◆ Work instructions: Where a line in the listing below contains the word "backbone", copy that line.

======== Records to use

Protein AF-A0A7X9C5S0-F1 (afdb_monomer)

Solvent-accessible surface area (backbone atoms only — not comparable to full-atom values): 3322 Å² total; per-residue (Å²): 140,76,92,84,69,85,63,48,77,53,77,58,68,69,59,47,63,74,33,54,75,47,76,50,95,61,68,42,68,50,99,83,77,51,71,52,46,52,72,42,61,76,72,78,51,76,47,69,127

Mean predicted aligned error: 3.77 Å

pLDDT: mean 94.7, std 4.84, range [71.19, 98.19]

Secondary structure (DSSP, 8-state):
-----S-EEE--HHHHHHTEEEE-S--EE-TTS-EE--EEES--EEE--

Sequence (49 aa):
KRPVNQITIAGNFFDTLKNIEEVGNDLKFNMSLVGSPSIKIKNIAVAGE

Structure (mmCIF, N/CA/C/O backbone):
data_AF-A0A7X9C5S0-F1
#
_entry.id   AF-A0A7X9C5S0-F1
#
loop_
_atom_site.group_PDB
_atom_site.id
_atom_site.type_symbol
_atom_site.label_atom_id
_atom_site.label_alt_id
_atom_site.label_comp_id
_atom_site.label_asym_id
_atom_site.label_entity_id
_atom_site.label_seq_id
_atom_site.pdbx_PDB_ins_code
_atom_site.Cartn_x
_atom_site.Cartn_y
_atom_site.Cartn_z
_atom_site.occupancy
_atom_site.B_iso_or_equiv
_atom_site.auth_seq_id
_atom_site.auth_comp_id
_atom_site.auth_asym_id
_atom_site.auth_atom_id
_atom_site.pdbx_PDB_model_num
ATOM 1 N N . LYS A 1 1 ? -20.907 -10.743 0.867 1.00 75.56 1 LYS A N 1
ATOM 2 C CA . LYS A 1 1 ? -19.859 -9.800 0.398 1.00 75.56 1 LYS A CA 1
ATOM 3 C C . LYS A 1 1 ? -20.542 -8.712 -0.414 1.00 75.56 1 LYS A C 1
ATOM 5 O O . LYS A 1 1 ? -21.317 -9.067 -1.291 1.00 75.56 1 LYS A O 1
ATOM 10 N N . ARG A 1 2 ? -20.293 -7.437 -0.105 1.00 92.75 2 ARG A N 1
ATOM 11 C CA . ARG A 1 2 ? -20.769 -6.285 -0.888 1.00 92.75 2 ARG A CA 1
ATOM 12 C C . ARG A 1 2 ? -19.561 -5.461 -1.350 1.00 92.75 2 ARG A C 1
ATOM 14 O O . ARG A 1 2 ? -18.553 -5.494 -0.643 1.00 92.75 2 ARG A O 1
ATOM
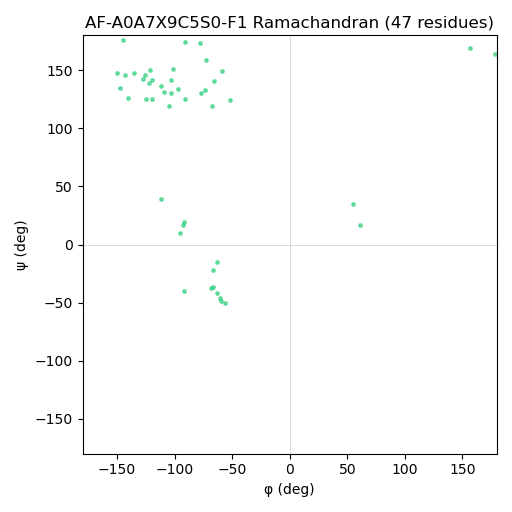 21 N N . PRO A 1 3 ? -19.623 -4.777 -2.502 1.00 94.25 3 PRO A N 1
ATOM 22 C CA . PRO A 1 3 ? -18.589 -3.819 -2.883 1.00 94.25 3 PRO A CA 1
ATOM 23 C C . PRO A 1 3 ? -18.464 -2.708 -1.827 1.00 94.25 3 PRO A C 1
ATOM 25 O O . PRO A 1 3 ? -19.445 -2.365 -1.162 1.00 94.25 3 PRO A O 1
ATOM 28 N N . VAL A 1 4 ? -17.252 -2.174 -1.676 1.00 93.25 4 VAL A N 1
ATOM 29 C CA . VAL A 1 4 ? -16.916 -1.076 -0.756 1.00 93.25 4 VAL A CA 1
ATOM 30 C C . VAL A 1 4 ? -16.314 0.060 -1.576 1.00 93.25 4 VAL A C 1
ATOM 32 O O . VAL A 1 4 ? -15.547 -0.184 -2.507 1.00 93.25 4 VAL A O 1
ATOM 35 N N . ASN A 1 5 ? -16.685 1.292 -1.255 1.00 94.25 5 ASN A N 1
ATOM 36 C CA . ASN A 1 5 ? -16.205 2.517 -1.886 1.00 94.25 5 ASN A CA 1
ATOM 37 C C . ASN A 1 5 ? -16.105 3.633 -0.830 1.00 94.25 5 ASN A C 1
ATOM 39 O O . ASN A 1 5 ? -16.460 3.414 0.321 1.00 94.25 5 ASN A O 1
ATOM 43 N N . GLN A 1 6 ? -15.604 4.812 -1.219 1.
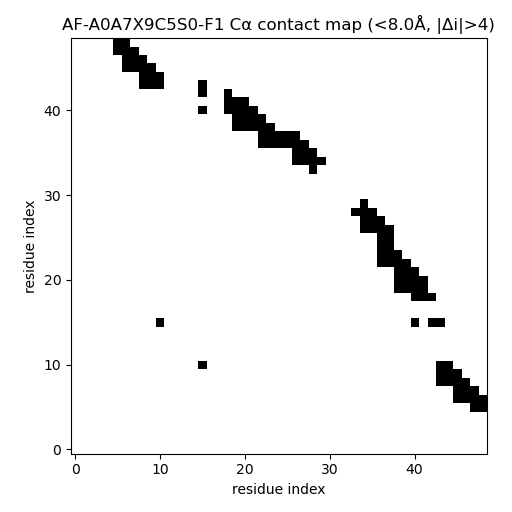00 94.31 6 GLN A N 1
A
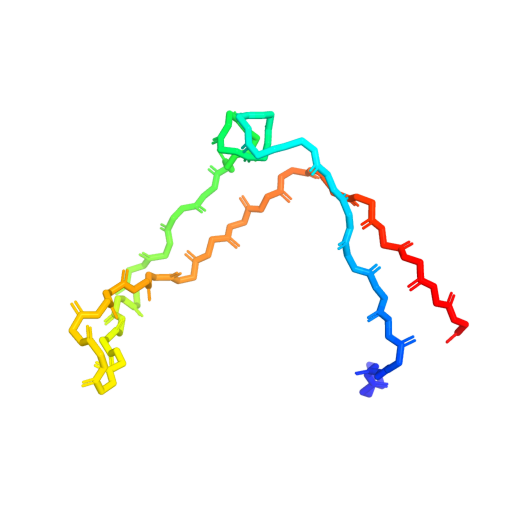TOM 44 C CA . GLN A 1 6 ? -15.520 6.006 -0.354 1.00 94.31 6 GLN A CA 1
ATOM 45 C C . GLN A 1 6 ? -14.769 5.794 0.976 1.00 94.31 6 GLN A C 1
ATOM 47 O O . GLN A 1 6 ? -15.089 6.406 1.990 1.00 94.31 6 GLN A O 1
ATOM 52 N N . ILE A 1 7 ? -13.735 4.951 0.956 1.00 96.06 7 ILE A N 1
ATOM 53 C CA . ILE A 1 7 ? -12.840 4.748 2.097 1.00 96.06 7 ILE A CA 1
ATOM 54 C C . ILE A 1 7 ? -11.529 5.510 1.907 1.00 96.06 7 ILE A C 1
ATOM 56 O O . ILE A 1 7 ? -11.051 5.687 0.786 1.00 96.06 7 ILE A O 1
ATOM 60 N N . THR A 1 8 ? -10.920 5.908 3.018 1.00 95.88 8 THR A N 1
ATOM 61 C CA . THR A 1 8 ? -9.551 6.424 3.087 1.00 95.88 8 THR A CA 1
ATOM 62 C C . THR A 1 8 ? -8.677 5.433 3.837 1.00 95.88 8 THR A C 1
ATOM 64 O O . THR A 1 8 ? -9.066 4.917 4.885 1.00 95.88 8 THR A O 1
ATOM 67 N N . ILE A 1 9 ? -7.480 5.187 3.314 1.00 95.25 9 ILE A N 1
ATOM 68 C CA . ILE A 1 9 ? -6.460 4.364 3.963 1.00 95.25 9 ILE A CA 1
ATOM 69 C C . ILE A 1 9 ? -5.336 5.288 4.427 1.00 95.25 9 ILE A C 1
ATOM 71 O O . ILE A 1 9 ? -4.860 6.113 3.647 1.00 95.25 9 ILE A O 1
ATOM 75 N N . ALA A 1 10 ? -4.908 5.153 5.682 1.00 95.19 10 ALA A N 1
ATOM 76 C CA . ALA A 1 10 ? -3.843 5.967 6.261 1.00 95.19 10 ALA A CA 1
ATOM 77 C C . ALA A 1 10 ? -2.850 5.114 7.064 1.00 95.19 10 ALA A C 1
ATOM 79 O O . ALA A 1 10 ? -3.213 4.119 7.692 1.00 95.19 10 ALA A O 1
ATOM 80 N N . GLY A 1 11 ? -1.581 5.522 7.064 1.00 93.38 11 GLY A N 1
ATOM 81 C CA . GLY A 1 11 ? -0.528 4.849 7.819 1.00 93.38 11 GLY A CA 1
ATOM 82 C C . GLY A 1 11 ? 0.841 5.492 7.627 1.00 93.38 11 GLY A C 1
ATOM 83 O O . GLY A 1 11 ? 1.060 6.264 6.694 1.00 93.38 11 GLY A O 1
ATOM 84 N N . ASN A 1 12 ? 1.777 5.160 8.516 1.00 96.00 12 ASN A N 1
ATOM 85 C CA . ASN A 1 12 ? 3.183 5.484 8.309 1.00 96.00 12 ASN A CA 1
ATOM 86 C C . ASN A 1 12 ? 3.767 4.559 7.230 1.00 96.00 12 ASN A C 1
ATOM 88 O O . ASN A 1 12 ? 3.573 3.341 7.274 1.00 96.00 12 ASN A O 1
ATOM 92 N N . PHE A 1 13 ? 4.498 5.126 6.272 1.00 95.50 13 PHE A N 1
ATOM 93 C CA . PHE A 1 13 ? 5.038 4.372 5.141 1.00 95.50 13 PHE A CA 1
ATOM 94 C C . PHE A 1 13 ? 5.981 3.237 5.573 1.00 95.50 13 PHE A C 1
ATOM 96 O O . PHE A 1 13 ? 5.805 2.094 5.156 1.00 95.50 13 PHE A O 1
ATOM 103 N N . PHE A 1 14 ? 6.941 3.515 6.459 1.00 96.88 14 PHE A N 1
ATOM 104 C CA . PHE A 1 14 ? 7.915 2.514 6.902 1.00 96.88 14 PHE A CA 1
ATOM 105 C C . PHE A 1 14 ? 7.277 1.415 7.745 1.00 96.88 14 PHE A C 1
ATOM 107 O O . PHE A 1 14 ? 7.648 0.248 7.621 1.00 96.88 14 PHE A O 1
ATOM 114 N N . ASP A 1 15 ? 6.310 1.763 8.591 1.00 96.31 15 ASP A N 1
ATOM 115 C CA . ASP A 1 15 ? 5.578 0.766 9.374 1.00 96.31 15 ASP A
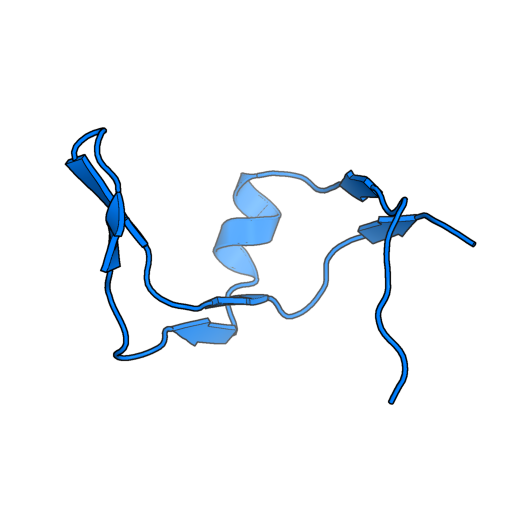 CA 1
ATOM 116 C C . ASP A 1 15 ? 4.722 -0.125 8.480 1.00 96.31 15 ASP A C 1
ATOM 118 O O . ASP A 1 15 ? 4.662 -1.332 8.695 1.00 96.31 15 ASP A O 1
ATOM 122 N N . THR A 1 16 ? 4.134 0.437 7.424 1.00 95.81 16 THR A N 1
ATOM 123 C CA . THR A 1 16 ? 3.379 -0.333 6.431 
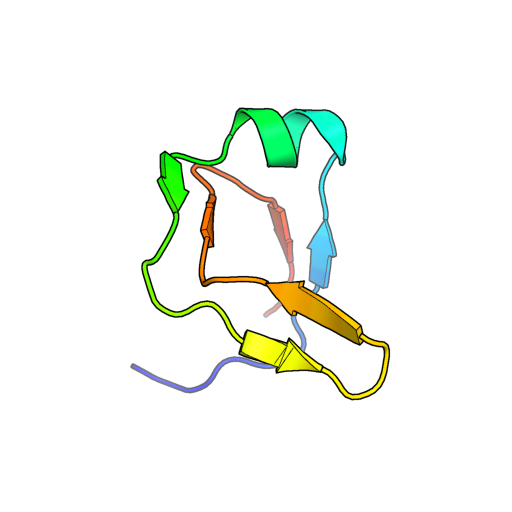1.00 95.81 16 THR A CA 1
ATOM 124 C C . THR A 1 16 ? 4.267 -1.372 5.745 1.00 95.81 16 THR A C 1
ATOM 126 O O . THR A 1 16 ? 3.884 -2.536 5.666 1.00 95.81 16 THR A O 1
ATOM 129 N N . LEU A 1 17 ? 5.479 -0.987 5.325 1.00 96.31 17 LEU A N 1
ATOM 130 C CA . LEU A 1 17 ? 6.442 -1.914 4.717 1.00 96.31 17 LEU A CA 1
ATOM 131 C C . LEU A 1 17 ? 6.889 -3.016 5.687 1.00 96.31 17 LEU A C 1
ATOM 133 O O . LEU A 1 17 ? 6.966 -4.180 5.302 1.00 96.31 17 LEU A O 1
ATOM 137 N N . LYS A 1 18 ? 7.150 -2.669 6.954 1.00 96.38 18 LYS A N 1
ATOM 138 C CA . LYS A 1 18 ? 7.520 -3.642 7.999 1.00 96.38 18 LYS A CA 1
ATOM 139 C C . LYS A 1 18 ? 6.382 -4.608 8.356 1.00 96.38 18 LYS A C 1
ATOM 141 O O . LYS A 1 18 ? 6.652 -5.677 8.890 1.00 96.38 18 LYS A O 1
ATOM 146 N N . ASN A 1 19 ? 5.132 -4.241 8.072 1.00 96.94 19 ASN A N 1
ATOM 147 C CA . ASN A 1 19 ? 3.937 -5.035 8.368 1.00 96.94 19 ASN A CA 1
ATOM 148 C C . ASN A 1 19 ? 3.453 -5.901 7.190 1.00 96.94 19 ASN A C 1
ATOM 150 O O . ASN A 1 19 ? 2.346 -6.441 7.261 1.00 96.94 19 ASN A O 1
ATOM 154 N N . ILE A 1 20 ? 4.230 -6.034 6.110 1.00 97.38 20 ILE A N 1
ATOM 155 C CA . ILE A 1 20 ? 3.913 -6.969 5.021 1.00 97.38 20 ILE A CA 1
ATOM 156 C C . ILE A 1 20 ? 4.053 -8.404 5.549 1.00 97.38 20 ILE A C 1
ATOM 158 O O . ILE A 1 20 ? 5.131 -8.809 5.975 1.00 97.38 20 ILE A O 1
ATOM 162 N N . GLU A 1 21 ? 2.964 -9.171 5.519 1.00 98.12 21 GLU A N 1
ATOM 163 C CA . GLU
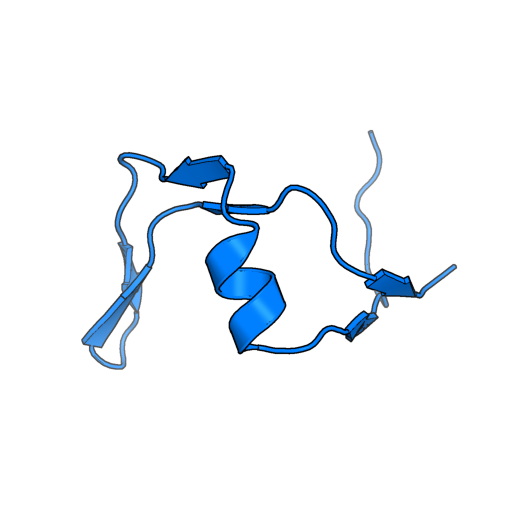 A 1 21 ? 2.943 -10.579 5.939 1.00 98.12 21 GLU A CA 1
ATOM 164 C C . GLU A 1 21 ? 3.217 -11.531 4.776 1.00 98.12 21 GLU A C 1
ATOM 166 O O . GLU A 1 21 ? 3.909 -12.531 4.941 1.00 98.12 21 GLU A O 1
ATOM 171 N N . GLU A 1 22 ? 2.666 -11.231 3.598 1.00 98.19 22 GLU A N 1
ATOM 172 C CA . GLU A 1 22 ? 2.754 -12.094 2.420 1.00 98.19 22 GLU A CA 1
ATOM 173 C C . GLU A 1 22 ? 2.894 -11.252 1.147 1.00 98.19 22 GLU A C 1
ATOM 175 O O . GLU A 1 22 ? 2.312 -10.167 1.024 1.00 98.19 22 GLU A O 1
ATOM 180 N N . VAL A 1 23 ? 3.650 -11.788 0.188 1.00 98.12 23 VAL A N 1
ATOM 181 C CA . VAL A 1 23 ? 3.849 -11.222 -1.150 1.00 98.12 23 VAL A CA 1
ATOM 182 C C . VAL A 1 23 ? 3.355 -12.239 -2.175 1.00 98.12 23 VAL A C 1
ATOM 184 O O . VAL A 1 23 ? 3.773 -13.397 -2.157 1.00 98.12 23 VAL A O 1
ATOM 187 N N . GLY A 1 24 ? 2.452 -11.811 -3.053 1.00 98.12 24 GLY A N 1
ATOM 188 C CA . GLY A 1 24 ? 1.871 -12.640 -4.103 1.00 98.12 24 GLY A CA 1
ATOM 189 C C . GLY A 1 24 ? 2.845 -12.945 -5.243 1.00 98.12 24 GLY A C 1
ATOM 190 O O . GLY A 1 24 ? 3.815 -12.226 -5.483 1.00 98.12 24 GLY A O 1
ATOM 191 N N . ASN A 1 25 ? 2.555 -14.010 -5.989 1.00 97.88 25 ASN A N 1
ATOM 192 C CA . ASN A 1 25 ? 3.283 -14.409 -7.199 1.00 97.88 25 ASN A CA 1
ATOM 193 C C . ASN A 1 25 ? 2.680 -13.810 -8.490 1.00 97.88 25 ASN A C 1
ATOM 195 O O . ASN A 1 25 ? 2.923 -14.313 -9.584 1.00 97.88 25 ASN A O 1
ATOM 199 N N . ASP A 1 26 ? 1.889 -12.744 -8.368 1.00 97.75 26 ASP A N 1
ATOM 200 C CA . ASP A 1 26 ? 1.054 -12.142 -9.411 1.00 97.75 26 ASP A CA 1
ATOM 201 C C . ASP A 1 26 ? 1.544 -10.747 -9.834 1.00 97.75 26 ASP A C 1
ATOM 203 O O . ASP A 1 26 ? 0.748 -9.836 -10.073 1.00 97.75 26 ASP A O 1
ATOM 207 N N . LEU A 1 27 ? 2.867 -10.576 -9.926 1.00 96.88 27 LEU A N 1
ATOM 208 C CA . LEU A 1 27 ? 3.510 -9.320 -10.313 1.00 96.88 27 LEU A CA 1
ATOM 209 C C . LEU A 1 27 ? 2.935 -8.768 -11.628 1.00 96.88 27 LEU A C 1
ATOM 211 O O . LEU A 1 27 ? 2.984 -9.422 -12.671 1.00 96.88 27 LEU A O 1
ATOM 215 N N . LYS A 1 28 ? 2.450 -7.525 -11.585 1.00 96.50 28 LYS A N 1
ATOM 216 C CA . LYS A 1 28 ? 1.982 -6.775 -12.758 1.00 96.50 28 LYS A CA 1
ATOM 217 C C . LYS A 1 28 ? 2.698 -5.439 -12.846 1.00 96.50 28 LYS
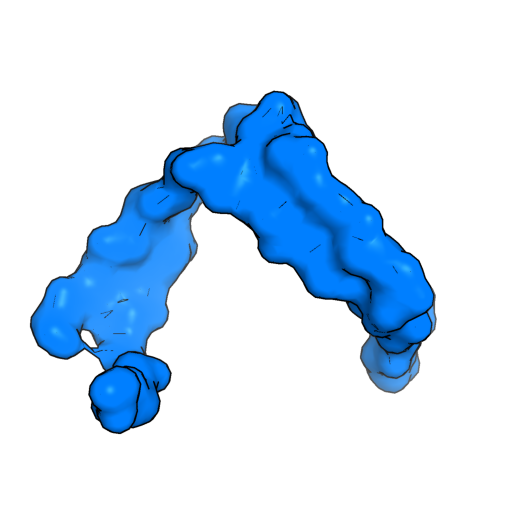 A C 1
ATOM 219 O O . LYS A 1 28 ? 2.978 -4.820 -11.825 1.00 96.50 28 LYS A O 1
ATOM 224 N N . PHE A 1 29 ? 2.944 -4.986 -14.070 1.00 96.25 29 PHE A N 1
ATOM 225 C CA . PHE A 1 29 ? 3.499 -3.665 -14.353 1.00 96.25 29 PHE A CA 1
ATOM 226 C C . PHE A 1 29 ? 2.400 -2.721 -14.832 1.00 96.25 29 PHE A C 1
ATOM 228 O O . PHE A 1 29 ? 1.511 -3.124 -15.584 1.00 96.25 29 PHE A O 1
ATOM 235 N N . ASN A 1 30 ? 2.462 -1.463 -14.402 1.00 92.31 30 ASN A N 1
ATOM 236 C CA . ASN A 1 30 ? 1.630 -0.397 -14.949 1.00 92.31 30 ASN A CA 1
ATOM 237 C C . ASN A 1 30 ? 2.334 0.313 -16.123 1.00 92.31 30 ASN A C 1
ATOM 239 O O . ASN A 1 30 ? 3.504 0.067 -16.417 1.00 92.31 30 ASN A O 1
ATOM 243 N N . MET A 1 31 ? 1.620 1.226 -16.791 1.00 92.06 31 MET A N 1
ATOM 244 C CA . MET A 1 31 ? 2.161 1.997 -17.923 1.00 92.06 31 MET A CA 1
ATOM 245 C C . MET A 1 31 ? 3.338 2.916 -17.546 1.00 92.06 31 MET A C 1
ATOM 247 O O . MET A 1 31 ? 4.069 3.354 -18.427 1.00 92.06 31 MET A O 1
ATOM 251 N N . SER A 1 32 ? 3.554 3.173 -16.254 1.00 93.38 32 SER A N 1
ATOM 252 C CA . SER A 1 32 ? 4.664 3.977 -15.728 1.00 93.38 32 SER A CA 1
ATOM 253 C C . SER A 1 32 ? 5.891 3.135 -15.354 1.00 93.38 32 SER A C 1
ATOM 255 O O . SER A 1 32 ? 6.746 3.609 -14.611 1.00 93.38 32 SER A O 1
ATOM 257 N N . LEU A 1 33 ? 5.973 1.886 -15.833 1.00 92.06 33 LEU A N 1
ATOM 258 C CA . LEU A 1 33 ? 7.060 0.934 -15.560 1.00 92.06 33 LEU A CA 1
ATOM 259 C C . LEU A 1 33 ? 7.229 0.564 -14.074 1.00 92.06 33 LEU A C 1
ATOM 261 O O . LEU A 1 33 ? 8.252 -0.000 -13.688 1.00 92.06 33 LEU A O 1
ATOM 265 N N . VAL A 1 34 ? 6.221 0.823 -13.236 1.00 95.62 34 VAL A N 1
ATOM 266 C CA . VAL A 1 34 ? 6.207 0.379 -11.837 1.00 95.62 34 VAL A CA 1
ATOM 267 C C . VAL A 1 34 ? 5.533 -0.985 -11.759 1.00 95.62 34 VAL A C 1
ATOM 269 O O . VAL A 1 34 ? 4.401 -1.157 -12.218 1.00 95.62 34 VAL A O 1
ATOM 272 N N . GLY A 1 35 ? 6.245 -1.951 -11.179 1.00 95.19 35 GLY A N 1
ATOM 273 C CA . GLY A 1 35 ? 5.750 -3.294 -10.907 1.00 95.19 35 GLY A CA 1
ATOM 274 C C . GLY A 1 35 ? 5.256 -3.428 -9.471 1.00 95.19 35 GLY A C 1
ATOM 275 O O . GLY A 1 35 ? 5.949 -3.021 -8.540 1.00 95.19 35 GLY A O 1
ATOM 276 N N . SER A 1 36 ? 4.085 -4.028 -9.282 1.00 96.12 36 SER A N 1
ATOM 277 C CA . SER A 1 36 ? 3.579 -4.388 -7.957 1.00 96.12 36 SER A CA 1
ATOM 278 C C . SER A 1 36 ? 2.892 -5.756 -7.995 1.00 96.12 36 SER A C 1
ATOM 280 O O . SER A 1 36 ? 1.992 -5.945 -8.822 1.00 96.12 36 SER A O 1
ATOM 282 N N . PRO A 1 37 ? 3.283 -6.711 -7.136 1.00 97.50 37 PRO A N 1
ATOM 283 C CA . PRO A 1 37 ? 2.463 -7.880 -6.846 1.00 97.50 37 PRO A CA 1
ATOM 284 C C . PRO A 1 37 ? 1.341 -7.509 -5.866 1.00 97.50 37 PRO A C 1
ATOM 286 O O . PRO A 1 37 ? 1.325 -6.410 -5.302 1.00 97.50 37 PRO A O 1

================

◆ Written answer:
Solvent-accessible surface area (backbone atoms only — not comparable to full-atom values): 3322 Å² total; per-residue (Å²): 140,76,92,84,69,85,63,48,77,53,77,58,68,69,59,47,63,74,33,54,75,47,76,50,95,61,68,42,68,50,99,83,77,51,71,52,46,52,72,42,61,76,72,78,51,76,47,69,127
Structure (mmCIF, N/CA/C/O backbone):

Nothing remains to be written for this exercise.